I voted no. It passed.

If we are serious about affordability, eliminating the car tax and grocery tax would have delivered immediate relief to Virginia families. Those proposals were rejected.

Redistricting Referendum — Partisan Gerrymandering at Its Worst

Early voting begins Friday, March 6.

In 2020, Virginians voted by a two-to-one margin to take partisan politics out of redistricting and enshrine protections in our Constitution. That vote was clear and decisive.

What is being proposed now reverses that decision.

This is partisan gerrymandering at its worst.

Democrats have openly celebrated maps designed to produce a 10–1 congressional delegation — that’s 10 Democrats and 1 Republican — in a state where statewide elections are often closely divided. That is not balance. That is not competition. That is politicians selecting their voters instead of voters selecting their representatives.

Even more troubling, maps were circulated by Democrat map drawers with specific names attached to particular districts — signaling which candidates the lines were drawn to favor. When districts are crafted with individual candidates in mind, the process is no longer about representation. It is about predetermining outcomes.

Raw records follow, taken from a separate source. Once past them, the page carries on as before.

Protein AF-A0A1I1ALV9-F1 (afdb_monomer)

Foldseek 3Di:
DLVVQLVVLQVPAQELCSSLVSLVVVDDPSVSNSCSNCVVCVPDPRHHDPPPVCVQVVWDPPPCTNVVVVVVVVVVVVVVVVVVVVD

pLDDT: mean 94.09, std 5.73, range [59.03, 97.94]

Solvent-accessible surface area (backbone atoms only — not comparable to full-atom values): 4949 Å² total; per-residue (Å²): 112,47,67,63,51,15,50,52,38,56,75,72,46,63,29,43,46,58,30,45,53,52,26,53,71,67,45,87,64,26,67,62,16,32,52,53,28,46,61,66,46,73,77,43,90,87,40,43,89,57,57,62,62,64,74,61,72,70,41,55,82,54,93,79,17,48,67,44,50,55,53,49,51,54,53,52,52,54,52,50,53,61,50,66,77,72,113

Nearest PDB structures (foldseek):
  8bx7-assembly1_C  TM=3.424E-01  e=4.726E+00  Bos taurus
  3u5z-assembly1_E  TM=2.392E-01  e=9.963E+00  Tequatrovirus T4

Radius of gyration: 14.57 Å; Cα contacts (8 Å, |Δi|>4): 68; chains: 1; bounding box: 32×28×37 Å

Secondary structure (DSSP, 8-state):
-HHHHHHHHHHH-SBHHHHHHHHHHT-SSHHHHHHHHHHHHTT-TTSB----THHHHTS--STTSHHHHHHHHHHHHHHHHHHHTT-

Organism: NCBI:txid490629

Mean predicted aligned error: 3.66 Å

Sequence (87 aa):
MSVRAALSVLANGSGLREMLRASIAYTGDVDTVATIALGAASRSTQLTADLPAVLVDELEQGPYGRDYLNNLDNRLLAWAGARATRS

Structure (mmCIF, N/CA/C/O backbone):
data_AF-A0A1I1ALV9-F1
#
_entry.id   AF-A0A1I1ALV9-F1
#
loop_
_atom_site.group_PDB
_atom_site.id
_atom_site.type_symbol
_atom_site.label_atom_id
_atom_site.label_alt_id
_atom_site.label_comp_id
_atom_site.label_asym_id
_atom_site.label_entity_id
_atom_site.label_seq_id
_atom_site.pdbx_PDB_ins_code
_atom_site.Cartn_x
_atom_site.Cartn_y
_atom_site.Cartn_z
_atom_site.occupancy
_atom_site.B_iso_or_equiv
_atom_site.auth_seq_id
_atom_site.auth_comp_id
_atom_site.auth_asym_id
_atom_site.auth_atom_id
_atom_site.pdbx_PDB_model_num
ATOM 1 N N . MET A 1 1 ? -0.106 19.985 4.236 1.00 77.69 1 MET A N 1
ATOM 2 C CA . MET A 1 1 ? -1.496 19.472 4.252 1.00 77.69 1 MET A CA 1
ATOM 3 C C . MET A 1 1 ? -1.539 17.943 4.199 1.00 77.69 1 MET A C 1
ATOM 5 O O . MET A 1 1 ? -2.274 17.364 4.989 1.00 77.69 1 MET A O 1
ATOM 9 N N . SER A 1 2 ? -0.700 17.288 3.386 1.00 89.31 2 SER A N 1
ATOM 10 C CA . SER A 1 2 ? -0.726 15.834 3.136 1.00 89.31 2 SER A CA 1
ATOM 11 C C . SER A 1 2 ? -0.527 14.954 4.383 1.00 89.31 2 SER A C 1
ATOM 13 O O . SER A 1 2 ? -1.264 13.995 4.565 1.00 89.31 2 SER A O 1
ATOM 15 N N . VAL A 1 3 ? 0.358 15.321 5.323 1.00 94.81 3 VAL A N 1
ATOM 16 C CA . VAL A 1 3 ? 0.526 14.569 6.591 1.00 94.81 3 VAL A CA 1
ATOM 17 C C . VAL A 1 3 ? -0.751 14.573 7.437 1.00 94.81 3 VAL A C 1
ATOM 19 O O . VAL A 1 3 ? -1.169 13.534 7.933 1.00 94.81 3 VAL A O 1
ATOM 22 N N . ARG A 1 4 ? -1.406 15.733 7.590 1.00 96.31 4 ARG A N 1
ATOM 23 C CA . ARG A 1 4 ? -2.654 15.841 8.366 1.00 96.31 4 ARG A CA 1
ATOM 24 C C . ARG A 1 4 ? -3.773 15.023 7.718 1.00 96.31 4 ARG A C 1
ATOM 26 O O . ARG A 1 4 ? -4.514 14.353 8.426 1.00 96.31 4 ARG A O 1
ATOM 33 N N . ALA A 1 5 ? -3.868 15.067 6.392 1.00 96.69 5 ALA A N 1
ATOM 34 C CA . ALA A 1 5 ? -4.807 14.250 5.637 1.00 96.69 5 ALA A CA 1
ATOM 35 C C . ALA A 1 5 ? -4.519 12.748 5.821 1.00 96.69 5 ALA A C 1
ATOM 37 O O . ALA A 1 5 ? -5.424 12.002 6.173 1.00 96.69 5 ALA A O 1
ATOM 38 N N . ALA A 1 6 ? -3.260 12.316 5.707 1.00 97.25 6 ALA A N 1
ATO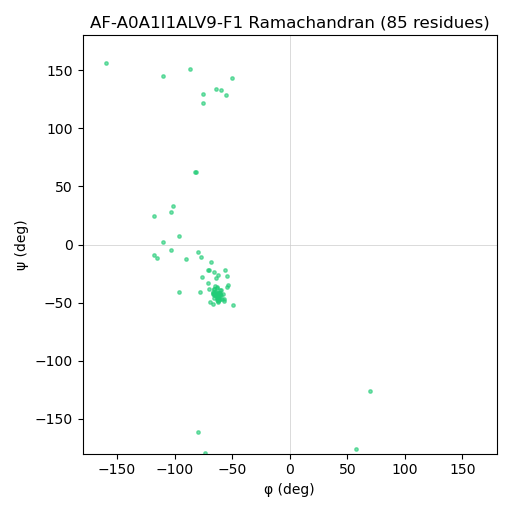M 39 C CA . ALA A 1 6 ? -2.867 10.922 5.914 1.00 97.25 6 ALA A CA 1
ATOM 40 C C . ALA A 1 6 ? -3.171 10.424 7.337 1.00 97.25 6 ALA A C 1
ATOM 42 O O . ALA A 1 6 ? -3.696 9.326 7.506 1.00 97.25 6 ALA A O 1
ATOM 43 N N . LEU A 1 7 ? -2.917 11.249 8.360 1.00 96.69 7 LEU A N 1
ATOM 44 C CA . LEU A 1 7 ? -3.295 10.939 9.743 1.00 96.69 7 LEU A CA 1
ATOM 45 C C . LEU A 1 7 ? -4.814 10.819 9.911 1.00 96.69 7 LEU A C 1
ATOM 47 O O . LEU A 1 7 ? -5.274 9.949 10.641 1.00 96.69 7 LEU A O 1
ATOM 51 N N . SER A 1 8 ? -5.595 11.650 9.216 1.00 97.19 8 SER A N 1
ATOM 52 C CA . SER A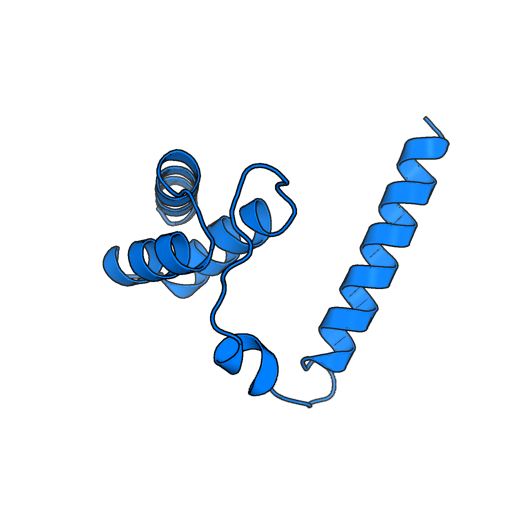 1 8 ? -7.056 11.540 9.207 1.00 97.19 8 SER A CA 1
ATOM 53 C C . SER A 1 8 ? -7.523 10.230 8.563 1.00 97.19 8 SER A C 1
ATOM 55 O O . SER A 1 8 ? -8.412 9.579 9.102 1.00 97.19 8 SER A O 1
ATOM 57 N N . VAL A 1 9 ? -6.903 9.796 7.460 1.00 97.31 9 VAL A N 1
ATOM 58 C CA . VAL A 1 9 ? -7.194 8.489 6.839 1.00 97.31 9 VAL A CA 1
ATOM 59 C C . VAL A 1 9 ? -6.859 7.342 7.797 1.00 97.31 9 VAL A C 1
ATOM 61 O O . VAL A 1 9 ? -7.679 6.453 7.996 1.00 97.31 9 VAL A O 1
ATOM 64 N N . LEU A 1 10 ? -5.684 7.383 8.430 1.00 96.00 10 LEU A N 1
ATOM 65 C CA . LEU A 1 10 ? -5.241 6.380 9.405 1.00 96.00 10 LEU A CA 1
ATOM 66 C C . LEU A 1 10 ? -6.161 6.282 10.623 1.00 96.00 10 LEU A C 1
ATOM 68 O O . LEU A 1 10 ? -6.450 5.183 11.078 1.00 96.00 10 LEU A O 1
ATOM 72 N N . ALA A 1 11 ? -6.617 7.419 11.148 1.00 95.88 11 ALA A N 1
ATOM 73 C CA . ALA A 1 11 ? -7.449 7.456 12.347 1.00 95.88 11 ALA A CA 1
ATOM 74 C C . ALA A 1 11 ? -8.871 6.916 12.126 1.00 95.88 11 ALA A C 1
ATOM 76 O O . ALA A 1 11 ? -9.527 6.548 13.096 1.00 95.88 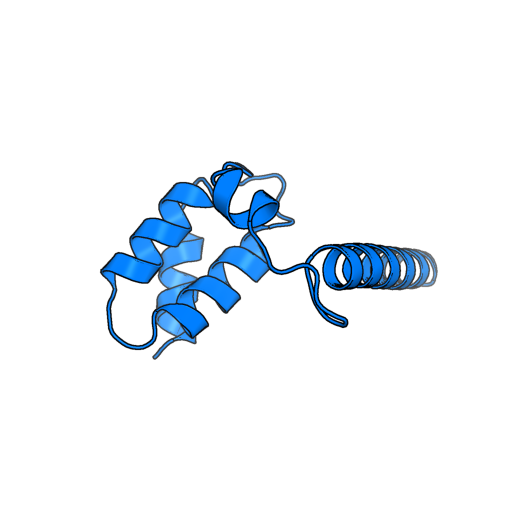11 ALA A O 1
ATOM 77 N N . ASN A 1 12 ? -9.354 6.896 10.879 1.00 96.00 12 ASN A N 1
ATOM 78 C CA . ASN A 1 12 ? -10.737 6.535 10.558 1.00 96.00 12 ASN A CA 1
ATOM 79 C C . ASN A 1 12 ? -10.869 5.249 9.727 1.00 96.00 12 ASN A C 1
ATOM 81 O O . ASN A 1 12 ? -11.982 4.759 9.569 1.00 96.00 12 ASN A O 1
ATOM 85 N N . GLY A 1 13 ? -9.772 4.717 9.182 1.00 93.69 13 GLY A N 1
ATOM 86 C CA . GLY A 1 13 ? -9.792 3.536 8.322 1.00 93.69 13 GLY A CA 1
ATOM 87 C C . GLY A 1 13 ? -9.712 2.214 9.085 1.00 93.69 13 GLY A C 1
ATOM 88 O O . GLY A 1 13 ? -9.081 2.116 10.135 1.00 93.69 13 GLY A O 1
ATOM 89 N N . SER A 1 14 ? -10.308 1.173 8.505 1.00 95.31 14 SER A N 1
ATOM 90 C CA . SER A 1 14 ? -10.294 -0.206 9.028 1.00 95.31 14 SER A CA 1
ATOM 91 C C . SER A 1 14 ? -9.611 -1.220 8.092 1.00 95.31 14 SER A C 1
ATOM 93 O O . SER A 1 14 ? -9.330 -2.363 8.474 1.00 95.31 14 SER A O 1
ATOM 95 N N . GLY A 1 15 ? -9.293 -0.797 6.866 1.00 97.44 15 GLY A N 1
ATOM 96 C CA . GLY A 1 15 ? -8.604 -1.602 5.859 1.00 97.44 15 GLY A CA 1
ATOM 97 C C . GLY A 1 15 ? -7.947 -0.757 4.769 1.00 97.44 15 GLY A C 1
ATOM 98 O O . GLY A 1 15 ? -8.342 0.385 4.513 1.00 97.44 15 GLY A O 1
ATOM 99 N N . LEU A 1 16 ? -6.932 -1.317 4.112 1.00 97.88 16 LEU A N 1
ATOM 100 C CA . LEU A 1 16 ? -6.112 -0.607 3.125 1.00 97.88 16 LEU A CA 1
ATOM 101 C C . LEU A 1 16 ? -6.913 -0.145 1.900 1.00 97.88 16 LEU A C 1
ATOM 103 O O . LEU A 1 16 ? -6.675 0.951 1.389 1.00 97.88 16 LEU A O 1
ATOM 107 N N . ARG A 1 17 ? -7.891 -0.932 1.438 1.00 97.69 17 ARG A N 1
ATOM 108 C CA . ARG A 1 17 ? -8.756 -0.555 0.308 1.00 97.69 17 ARG A CA 1
ATOM 109 C C . ARG A 1 17 ? -9.623 0.658 0.626 1.00 97.69 17 ARG A C 1
ATOM 111 O O . ARG A 1 17 ? -9.792 1.533 -0.225 1.00 97.69 17 ARG A O 1
ATOM 118 N N . GLU A 1 18 ? -10.208 0.690 1.819 1.00 97.56 18 GLU A N 1
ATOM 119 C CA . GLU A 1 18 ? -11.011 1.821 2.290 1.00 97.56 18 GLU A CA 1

Virginians rejected that approach in 2020.

Now we are being asked to suspend the very constitutional protections voters demanded just a few years ago.

I strongly encourage you to vote early beginning March 6 and encourage friends and family to vote as well.

There are still negotiations ahead between the House and Senate before a final budget reaches the Governor. I will continue fighting for lower taxes, reliable energy, fiscal discipline, economic growth, and constitutional protections for Virginians.

As always, I appreciate the privilege of serving you.